Data extracted from a collection:
^^^^^^^^

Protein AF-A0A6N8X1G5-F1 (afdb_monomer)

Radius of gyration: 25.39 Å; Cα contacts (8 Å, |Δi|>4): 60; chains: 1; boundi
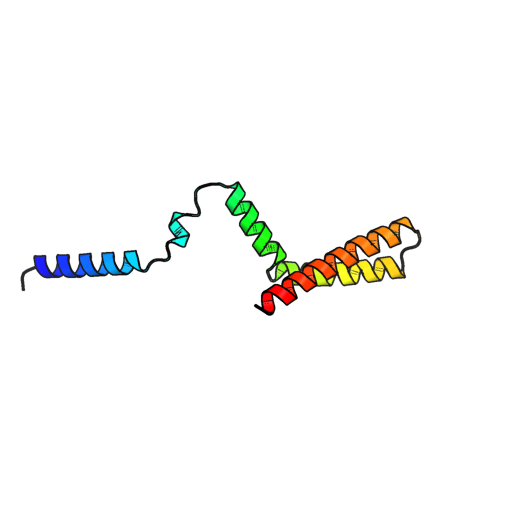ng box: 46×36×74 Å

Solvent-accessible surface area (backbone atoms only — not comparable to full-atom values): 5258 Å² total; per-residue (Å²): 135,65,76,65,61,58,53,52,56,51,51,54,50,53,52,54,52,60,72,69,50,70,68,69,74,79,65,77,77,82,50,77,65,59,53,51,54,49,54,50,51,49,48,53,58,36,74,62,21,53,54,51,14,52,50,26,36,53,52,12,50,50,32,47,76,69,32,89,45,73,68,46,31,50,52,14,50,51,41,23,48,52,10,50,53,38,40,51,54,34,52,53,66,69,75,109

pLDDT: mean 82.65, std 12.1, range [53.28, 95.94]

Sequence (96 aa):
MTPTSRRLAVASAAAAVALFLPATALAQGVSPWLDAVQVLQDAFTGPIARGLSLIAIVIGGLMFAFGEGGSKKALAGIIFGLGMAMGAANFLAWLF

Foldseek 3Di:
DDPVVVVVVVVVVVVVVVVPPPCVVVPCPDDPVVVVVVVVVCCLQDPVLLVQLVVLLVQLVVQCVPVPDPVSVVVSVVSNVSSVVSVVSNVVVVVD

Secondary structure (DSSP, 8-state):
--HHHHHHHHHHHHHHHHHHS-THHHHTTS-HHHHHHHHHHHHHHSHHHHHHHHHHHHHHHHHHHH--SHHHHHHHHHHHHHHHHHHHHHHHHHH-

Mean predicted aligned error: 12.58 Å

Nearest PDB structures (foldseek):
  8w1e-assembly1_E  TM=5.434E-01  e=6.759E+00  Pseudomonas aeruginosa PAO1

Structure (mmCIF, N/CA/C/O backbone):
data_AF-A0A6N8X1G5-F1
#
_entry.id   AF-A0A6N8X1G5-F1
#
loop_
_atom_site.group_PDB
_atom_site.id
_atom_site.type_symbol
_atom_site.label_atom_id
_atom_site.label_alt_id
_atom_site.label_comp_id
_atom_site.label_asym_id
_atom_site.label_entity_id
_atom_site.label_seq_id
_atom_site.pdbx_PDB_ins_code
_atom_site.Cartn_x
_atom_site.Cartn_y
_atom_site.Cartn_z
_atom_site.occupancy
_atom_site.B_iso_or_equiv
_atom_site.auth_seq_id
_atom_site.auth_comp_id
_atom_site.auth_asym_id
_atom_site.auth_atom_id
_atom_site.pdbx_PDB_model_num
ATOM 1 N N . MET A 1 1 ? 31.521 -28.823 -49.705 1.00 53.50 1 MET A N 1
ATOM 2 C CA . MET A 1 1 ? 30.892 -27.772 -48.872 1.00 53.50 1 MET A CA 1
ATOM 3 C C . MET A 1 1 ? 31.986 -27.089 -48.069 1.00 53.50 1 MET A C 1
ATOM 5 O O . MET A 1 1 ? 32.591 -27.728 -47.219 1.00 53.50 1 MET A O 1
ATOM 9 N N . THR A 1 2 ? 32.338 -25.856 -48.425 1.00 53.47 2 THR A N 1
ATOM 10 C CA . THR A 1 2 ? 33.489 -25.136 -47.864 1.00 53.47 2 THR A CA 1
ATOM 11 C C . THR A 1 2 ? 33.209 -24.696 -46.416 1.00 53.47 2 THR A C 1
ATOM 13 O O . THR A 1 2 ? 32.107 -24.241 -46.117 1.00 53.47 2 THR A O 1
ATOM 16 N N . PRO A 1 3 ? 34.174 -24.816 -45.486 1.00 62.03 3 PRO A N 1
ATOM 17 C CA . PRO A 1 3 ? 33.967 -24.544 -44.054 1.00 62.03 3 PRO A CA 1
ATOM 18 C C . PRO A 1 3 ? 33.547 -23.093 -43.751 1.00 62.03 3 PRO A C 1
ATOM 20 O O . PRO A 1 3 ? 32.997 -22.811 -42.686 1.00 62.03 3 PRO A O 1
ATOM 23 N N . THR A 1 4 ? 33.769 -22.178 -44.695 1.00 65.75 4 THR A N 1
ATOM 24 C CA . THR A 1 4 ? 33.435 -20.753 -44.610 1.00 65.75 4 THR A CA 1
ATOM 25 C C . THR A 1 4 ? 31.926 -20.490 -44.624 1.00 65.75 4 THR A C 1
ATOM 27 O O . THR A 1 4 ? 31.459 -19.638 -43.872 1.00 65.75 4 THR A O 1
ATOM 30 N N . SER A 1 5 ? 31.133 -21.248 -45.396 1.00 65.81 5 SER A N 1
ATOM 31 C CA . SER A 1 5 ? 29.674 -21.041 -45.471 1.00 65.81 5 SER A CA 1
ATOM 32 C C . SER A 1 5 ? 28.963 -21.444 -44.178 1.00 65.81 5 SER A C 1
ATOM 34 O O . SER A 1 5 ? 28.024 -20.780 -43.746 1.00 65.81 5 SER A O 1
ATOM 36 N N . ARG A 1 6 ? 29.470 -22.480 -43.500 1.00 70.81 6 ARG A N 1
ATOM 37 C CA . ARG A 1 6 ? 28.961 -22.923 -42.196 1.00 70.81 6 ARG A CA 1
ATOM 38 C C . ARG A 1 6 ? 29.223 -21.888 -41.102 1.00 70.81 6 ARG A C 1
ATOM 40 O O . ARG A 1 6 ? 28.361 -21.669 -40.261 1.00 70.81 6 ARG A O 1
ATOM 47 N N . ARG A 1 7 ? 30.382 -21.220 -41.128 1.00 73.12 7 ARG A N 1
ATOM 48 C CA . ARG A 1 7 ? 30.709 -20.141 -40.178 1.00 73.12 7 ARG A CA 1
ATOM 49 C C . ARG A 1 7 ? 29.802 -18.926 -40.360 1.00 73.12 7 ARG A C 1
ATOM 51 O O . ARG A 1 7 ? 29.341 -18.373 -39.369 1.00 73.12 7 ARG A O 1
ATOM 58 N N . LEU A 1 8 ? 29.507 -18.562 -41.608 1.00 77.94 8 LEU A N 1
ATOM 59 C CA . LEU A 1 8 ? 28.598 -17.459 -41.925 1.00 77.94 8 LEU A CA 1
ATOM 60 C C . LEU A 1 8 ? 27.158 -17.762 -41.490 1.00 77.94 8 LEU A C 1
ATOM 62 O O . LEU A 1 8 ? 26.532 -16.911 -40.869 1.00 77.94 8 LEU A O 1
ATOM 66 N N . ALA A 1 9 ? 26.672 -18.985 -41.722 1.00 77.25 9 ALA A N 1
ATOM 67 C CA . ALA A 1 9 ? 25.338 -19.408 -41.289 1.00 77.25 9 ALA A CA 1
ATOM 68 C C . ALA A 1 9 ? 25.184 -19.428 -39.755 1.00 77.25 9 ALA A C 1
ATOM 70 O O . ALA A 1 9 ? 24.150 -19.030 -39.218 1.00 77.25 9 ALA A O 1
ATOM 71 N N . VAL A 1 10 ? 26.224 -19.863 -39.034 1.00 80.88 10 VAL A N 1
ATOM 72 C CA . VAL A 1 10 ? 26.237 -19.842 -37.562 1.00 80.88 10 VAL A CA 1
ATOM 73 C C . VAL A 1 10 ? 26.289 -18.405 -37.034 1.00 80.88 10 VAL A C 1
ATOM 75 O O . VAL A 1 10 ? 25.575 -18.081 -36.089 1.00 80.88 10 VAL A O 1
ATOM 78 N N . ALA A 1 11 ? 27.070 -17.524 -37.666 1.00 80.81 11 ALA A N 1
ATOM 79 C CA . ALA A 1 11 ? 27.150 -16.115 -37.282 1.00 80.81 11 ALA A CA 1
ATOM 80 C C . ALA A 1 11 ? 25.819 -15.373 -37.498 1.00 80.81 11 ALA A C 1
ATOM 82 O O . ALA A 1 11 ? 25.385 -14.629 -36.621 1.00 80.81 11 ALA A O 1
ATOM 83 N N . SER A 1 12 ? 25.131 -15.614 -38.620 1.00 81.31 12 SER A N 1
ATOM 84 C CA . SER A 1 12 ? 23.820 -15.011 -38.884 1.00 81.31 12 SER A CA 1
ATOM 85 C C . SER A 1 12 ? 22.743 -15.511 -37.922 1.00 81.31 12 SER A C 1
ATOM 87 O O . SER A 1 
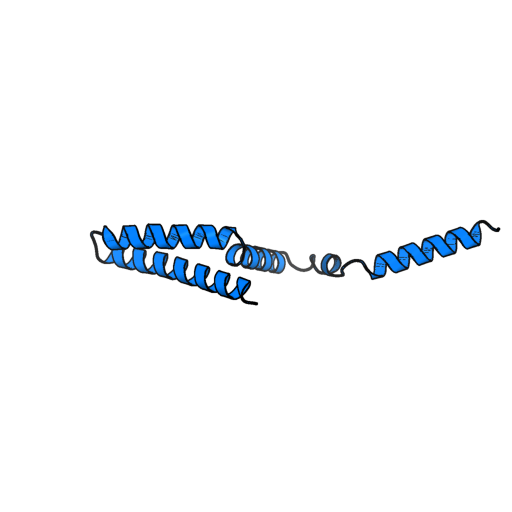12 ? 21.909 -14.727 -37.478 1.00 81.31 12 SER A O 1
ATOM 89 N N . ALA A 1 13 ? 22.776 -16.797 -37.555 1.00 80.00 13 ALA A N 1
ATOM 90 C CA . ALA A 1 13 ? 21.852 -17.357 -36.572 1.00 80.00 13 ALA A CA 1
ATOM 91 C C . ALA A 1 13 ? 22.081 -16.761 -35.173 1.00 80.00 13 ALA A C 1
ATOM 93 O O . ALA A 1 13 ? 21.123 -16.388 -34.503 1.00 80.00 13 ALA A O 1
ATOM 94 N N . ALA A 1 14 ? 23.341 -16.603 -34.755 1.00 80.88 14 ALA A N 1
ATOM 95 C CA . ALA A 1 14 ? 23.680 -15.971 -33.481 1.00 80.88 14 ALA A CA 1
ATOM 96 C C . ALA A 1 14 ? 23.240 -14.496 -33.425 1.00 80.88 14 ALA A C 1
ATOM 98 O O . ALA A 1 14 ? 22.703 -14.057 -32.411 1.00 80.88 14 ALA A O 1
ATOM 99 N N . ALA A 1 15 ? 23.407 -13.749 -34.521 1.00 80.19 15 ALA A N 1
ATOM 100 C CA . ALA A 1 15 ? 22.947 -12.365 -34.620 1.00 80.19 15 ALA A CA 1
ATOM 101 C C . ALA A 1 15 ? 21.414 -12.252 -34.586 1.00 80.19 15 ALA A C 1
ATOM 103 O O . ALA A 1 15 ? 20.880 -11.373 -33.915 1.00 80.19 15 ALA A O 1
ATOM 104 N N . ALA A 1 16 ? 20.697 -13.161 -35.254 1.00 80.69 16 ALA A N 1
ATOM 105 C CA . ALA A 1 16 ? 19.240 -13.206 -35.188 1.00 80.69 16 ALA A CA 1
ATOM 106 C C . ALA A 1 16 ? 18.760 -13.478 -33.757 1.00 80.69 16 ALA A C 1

^^^^^^^^

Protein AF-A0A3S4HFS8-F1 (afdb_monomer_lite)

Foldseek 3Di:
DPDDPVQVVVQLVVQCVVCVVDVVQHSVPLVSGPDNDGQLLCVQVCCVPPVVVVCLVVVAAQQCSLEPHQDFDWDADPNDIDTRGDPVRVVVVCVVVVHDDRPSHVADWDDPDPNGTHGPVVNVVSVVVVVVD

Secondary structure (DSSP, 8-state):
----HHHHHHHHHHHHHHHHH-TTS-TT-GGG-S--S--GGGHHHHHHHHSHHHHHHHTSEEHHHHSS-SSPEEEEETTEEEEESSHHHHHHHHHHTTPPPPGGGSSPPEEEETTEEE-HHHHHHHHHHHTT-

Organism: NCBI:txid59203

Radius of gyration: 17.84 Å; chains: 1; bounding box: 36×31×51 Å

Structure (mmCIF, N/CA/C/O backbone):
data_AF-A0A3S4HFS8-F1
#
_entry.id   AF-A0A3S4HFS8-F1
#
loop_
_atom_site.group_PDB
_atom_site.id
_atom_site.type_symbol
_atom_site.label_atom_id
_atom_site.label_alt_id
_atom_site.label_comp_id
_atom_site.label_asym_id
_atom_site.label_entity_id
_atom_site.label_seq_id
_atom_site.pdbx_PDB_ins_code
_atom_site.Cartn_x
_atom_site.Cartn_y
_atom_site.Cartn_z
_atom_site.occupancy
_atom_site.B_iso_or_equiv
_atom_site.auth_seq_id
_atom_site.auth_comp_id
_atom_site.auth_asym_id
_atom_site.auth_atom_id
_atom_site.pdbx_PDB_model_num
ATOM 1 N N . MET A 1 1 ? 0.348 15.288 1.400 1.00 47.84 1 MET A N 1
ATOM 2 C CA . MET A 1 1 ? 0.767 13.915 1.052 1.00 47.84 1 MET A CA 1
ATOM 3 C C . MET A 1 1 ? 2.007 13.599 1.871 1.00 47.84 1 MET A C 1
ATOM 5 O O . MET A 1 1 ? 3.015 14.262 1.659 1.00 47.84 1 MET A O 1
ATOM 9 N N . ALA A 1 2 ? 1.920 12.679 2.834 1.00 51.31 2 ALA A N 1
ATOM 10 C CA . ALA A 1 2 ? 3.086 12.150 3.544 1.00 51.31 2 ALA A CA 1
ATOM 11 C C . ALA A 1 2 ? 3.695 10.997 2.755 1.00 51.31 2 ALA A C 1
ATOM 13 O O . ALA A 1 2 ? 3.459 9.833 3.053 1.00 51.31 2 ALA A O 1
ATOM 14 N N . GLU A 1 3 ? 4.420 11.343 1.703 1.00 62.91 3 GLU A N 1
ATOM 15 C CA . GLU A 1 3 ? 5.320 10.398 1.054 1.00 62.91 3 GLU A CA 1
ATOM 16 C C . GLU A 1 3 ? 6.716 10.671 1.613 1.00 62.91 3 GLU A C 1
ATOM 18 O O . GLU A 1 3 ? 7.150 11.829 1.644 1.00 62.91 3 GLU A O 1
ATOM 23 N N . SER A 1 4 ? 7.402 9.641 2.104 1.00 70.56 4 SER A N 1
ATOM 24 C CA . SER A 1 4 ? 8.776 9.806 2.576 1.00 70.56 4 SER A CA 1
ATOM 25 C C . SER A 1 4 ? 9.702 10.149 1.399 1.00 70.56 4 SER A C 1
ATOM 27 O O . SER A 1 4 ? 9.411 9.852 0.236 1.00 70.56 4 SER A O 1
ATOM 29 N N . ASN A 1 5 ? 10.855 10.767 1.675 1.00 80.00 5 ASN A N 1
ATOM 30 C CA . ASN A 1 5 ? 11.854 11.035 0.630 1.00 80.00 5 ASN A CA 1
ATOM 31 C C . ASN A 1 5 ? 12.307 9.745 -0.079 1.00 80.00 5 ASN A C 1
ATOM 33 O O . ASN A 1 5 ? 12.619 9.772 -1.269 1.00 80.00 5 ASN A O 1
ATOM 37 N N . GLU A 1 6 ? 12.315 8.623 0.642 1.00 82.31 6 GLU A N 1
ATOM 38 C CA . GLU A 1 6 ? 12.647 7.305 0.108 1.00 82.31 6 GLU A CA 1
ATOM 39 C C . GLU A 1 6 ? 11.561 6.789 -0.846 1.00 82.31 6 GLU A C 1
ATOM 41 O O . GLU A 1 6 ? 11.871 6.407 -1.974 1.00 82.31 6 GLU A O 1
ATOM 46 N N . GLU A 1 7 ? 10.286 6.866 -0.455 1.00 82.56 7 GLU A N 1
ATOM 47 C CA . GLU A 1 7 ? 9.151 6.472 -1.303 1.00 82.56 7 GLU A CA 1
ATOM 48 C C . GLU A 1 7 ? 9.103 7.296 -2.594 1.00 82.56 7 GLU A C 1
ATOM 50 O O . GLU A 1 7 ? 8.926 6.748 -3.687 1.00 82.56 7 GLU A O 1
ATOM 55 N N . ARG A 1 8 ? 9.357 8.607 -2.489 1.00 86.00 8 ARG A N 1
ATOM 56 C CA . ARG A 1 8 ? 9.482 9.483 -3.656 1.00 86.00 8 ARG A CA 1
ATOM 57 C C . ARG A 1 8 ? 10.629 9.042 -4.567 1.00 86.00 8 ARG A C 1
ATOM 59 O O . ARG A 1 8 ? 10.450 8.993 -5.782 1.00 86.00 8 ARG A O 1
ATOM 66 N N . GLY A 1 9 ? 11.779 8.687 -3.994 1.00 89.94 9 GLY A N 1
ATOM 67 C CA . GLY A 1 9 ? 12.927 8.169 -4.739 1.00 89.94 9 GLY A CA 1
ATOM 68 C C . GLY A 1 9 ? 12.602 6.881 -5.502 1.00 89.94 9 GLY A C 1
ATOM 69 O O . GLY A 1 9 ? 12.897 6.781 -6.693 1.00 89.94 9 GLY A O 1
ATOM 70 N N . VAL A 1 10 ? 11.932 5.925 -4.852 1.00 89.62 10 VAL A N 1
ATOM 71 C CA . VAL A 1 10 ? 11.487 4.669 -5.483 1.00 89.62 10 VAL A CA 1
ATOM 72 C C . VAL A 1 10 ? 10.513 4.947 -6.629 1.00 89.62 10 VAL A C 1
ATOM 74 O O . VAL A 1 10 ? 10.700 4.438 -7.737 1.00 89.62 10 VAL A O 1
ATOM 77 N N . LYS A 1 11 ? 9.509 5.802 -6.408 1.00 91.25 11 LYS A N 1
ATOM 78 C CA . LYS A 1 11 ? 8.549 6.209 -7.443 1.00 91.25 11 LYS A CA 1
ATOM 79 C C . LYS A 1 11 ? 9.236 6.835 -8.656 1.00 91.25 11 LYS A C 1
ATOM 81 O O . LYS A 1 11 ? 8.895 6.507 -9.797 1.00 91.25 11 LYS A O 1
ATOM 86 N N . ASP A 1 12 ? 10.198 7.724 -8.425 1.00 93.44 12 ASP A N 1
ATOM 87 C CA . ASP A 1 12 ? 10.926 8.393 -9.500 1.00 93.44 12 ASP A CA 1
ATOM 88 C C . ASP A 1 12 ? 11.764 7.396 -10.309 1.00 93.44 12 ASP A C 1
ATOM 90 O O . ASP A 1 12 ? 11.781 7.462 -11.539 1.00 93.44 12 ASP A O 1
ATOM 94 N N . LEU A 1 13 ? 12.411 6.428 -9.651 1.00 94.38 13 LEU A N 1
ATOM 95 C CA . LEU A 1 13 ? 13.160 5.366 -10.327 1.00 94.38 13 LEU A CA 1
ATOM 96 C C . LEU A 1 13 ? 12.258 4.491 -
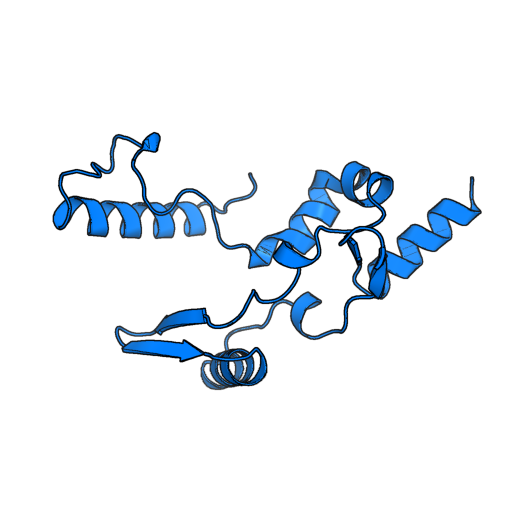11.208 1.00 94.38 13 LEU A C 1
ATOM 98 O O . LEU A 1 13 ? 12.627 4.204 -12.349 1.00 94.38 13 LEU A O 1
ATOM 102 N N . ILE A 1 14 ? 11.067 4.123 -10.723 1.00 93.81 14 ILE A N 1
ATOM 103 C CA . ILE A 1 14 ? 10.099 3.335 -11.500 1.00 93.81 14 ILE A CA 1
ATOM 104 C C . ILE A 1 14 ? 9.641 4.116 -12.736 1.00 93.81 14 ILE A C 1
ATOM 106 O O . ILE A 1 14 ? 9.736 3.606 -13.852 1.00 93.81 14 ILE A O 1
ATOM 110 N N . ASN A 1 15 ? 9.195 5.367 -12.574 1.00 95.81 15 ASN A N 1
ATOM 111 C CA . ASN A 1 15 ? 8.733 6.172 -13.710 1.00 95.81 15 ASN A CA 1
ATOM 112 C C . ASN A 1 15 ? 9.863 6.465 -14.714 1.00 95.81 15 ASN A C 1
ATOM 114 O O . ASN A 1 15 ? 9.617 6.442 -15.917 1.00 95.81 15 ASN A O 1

^^^^^^^^

▶ _The task_
Tally every line of the data that includes "Radius". Report the number and nothing more.

▶ _Solution for this exercise_
2